_What is required_. For the data below, restate word for word only the lines from the line containing "ATOM 85 N N" through the line containing "ATOM 142 N N", both ends included.

(Data records)

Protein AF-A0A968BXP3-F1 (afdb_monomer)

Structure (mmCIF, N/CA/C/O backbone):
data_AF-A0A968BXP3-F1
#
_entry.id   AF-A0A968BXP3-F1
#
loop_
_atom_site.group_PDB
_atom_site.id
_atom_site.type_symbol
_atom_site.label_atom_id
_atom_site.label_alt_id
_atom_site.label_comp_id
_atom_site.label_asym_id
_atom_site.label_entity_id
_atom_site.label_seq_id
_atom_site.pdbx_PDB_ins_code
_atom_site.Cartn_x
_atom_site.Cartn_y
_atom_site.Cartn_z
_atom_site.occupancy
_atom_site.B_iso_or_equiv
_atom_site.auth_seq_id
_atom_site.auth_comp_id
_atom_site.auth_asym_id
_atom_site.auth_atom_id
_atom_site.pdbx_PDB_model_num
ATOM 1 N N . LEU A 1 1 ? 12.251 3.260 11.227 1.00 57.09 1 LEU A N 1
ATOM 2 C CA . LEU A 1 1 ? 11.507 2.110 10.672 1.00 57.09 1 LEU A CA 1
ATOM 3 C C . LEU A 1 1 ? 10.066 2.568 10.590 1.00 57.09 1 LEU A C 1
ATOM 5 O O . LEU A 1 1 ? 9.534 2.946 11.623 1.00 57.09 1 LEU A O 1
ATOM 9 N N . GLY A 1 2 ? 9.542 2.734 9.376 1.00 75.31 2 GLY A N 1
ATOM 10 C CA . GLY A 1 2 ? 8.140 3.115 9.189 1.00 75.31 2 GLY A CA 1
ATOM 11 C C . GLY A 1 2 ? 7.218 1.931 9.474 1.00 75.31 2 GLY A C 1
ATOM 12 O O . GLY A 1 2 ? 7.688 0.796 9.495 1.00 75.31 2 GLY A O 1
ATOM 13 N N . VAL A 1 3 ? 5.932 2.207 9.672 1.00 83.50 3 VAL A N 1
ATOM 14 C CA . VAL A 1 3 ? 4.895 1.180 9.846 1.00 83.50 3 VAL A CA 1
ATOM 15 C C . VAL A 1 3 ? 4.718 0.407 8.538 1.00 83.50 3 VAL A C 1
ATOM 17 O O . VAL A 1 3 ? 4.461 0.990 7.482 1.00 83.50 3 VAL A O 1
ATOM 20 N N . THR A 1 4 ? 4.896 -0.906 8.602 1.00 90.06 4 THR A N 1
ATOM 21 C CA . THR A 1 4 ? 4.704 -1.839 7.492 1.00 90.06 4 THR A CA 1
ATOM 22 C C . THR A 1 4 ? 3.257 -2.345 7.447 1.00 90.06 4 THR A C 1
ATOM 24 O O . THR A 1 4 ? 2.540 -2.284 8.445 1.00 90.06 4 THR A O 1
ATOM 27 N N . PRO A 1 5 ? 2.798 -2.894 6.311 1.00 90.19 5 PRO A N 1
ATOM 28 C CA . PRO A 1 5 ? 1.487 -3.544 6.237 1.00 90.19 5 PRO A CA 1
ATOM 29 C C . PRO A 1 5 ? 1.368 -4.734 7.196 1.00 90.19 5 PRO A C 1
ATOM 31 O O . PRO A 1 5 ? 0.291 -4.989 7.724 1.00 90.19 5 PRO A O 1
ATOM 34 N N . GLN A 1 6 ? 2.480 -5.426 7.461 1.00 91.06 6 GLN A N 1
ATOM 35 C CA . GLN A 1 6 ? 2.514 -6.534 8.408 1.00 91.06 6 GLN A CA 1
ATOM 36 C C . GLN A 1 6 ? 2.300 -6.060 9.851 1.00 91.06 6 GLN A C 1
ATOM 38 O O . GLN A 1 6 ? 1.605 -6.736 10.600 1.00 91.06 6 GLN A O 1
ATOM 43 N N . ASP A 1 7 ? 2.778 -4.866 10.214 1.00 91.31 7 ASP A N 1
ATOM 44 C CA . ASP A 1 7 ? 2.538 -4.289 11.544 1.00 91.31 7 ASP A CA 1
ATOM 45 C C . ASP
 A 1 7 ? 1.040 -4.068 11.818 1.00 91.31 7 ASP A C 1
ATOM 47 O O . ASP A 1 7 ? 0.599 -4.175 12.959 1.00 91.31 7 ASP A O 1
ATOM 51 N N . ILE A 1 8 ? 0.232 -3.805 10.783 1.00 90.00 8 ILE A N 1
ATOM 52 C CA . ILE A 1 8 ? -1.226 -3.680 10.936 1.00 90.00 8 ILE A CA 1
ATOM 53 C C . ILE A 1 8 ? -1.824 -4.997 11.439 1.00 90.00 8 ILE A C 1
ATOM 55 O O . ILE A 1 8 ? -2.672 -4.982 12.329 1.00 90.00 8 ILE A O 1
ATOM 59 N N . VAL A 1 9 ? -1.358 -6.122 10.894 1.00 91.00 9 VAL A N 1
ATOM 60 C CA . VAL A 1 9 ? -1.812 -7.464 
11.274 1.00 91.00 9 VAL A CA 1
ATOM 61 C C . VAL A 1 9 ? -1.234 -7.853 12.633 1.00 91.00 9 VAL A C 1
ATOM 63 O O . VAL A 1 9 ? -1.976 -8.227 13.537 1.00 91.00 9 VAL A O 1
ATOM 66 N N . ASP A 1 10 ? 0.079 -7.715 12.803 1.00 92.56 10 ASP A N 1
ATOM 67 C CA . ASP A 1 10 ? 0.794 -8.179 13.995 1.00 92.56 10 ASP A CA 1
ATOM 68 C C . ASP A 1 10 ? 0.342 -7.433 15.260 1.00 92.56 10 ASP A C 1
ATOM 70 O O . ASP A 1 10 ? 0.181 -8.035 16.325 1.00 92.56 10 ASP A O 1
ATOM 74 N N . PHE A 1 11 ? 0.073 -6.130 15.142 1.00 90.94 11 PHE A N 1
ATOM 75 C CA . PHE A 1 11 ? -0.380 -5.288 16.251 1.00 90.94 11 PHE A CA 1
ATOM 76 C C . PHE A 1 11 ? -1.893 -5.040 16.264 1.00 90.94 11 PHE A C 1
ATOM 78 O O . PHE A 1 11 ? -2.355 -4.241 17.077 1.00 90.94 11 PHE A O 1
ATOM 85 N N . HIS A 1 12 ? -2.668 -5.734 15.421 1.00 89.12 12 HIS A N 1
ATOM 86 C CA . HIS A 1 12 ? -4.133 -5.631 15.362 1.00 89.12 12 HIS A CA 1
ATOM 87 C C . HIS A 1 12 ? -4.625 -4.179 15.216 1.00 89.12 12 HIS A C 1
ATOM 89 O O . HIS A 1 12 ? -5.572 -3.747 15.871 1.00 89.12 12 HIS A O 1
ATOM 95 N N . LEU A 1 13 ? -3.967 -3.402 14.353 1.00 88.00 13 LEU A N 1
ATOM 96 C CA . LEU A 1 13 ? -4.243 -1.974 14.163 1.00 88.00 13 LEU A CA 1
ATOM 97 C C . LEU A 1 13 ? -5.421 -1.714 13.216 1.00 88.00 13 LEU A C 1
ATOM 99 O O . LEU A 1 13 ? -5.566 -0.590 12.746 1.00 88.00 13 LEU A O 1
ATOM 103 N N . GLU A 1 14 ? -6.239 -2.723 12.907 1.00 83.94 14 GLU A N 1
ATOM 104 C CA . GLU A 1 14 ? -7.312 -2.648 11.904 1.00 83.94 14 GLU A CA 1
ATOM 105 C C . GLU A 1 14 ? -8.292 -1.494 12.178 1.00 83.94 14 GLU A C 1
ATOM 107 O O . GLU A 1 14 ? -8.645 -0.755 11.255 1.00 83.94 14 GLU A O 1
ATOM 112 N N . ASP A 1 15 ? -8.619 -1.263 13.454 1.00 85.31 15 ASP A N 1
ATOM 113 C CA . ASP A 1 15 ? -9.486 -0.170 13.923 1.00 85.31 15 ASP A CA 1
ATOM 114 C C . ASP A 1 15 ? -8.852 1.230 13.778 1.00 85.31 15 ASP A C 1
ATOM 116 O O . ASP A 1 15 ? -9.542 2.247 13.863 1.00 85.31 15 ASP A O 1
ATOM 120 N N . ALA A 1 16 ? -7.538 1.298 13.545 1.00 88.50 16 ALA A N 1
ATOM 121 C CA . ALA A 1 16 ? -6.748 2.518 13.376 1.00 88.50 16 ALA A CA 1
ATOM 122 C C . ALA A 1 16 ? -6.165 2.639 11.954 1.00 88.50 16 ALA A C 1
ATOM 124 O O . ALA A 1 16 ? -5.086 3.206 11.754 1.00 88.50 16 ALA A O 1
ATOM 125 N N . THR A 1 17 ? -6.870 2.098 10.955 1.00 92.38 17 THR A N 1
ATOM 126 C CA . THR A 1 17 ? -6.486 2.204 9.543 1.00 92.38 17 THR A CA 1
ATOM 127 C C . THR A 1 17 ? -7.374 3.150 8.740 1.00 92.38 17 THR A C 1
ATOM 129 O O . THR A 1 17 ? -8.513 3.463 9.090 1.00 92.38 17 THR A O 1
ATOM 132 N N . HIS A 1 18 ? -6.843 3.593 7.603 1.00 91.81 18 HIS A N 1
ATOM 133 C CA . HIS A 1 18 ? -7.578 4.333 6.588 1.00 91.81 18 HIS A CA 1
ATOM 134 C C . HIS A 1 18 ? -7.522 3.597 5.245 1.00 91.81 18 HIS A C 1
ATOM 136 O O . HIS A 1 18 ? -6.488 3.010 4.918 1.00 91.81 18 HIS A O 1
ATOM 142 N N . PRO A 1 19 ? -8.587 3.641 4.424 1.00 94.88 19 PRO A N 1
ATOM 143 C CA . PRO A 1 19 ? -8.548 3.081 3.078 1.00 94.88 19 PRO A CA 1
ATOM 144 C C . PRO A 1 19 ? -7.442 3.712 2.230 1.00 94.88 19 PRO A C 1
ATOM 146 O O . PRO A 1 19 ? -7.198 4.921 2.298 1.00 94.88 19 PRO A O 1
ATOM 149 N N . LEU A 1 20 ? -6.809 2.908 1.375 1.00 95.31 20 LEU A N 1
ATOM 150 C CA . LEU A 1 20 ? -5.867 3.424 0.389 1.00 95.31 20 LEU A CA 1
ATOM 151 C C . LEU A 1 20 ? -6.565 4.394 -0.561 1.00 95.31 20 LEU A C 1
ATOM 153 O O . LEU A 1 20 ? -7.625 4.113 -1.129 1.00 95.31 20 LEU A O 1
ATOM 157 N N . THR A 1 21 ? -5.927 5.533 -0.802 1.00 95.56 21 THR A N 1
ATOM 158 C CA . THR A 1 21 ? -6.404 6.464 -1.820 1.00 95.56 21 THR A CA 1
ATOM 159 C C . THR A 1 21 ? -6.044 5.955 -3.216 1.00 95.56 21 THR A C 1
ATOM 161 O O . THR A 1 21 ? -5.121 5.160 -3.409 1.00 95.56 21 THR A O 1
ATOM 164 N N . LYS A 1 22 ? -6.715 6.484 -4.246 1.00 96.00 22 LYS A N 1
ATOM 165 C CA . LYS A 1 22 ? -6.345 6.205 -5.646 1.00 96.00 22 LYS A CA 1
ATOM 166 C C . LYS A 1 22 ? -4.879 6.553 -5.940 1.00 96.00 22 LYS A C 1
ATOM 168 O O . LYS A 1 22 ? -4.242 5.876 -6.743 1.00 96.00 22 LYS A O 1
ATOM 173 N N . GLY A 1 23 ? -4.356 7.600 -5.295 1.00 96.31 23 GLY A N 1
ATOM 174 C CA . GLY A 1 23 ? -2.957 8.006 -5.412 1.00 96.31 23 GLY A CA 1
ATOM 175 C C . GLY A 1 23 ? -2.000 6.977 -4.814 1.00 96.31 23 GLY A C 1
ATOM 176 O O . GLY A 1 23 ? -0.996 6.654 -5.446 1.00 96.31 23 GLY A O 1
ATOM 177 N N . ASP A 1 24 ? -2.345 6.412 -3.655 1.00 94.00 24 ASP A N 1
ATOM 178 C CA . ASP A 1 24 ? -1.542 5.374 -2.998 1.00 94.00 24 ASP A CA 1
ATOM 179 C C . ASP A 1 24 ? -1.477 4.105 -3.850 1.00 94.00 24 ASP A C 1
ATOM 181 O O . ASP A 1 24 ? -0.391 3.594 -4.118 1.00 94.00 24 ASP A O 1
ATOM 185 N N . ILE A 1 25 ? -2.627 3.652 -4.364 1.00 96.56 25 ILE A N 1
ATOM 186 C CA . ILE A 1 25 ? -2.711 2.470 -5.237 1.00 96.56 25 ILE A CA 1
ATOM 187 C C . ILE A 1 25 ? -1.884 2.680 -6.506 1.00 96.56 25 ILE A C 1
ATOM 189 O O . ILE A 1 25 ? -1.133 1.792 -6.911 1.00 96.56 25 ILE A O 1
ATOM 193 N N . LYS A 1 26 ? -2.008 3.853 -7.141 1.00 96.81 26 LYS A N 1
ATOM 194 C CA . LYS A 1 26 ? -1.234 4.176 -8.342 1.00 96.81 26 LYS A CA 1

_Response area_.
ATOM 85 N N . HIS A 1 12 ? -2.668 -5.734 15.421 1.00 89.12 12 HIS A N 1
ATOM 86 C CA . HIS A 1 12 ? -4.133 -5.631 15.362 1.00 89.12 12 HIS A CA 1
ATOM 87 C C . HIS A 1 12 ? -4.625 -4.179 15.216 1.00 89.12 12 HIS A C 1
ATOM 89 O O . HIS A 1 12 ? -5.572 -3.747 15.871 1.00 89.12 12 HIS A O 1
ATOM 95 N N . LEU A 1 13 ? -3.967 -3.402 14.353 1.00 88.00 13 LEU A N 1
ATOM 96 C CA . LEU A 1 13 ? -4.243 -1.974 14.163 1.00 88.00 13 LEU A CA 1
ATOM 97 C C . LEU A 1 13 ? -5.421 -1.714 13.216 1.00 88.00 13 LEU A C 1
ATOM 99 O O . LEU A 1 13 ? -5.566 -0.590 12.746 1.00 88.00 13 LEU A O 1
ATOM 103 N N . GLU A 1 14 ? -6.239 -2.723 12.907 1.00 83.94 14 GLU A N 1
ATOM 104 C CA . GLU A 1 14 ? -7.312 -2.648 11.904 1.00 83.94 14 GLU A CA 1
ATOM 105 C C . GLU A 1 14 ? -8.292 -1.494 12.178 1.00 83.94 14 GLU A C 1
ATOM 107 O O . GLU A 1 14 ? -8.645 -0.755 11.255 1.00 83.94 14 GLU A O 1
ATOM 112 N N . ASP A 1 15 ? -8.619 -1.263 13.454 1.00 85.31 15 ASP A N 1
ATOM 113 C CA . ASP A 1 15 ? -9.486 -0.170 13.923 1.00 85.31 15 ASP A CA 1
ATOM 114 C C . ASP A 1 15 ? -8.852 1.230 13.778 1.00 85.31 15 ASP A C 1
ATOM 116 O O . ASP A 1 15 ? -9.542 2.247 13.863 1.00 85.31 15 ASP A O 1
ATOM 120 N N . ALA A 1 16 ? -7.538 1.298 13.545 1.00 88.50 16 ALA A N 1
ATOM 121 C CA . ALA A 1 16 ? -6.748 2.518 13.376 1.00 88.50 16 ALA A CA 1
ATOM 122 C C . ALA A 1 16 ? -6.165 2.639 11.954 1.00 88.50 16 ALA A C 1
ATOM 124 O O . ALA A 1 16 ? -5.086 3.206 11.754 1.00 88.50 16 ALA A O 1
ATOM 125 N N . THR A 1 17 ? -6.870 2.098 10.955 1.00 92.38 17 THR A N 1
ATOM 126 C CA . THR A 1 17 ? -6.486 2.204 9.543 1.00 92.38 17 THR A CA 1
ATOM 127 C C . THR A 1 17 ? -7.374 3.150 8.740 1.00 92.38 17 THR A C 1
ATOM 129 O O . THR A 1 17 ? -8.513 3.463 9.090 1.00 92.38 17 THR A O 1
ATOM 132 N N . HIS A 1 18 ? -6.843 3.593 7.603 1.00 91.81 18 HIS A N 1
ATOM 133 C CA . HIS A 1 18 ? -7.578 4.333 6.588 1.00 91.81 18 HIS A CA 1
ATOM 134 C C . HIS A 1 18 ? -7.522 3.597 5.245 1.00 91.81 18 HIS A C 1
ATOM 136 O O . HIS A 1 18 ? -6.488 3.010 4.918 1.00 91.81 18 HIS A O 1
ATOM 142 N N . PRO A 1 19 ? -8.587 3.641 4.424 1.00 94.88 19 PRO A N 1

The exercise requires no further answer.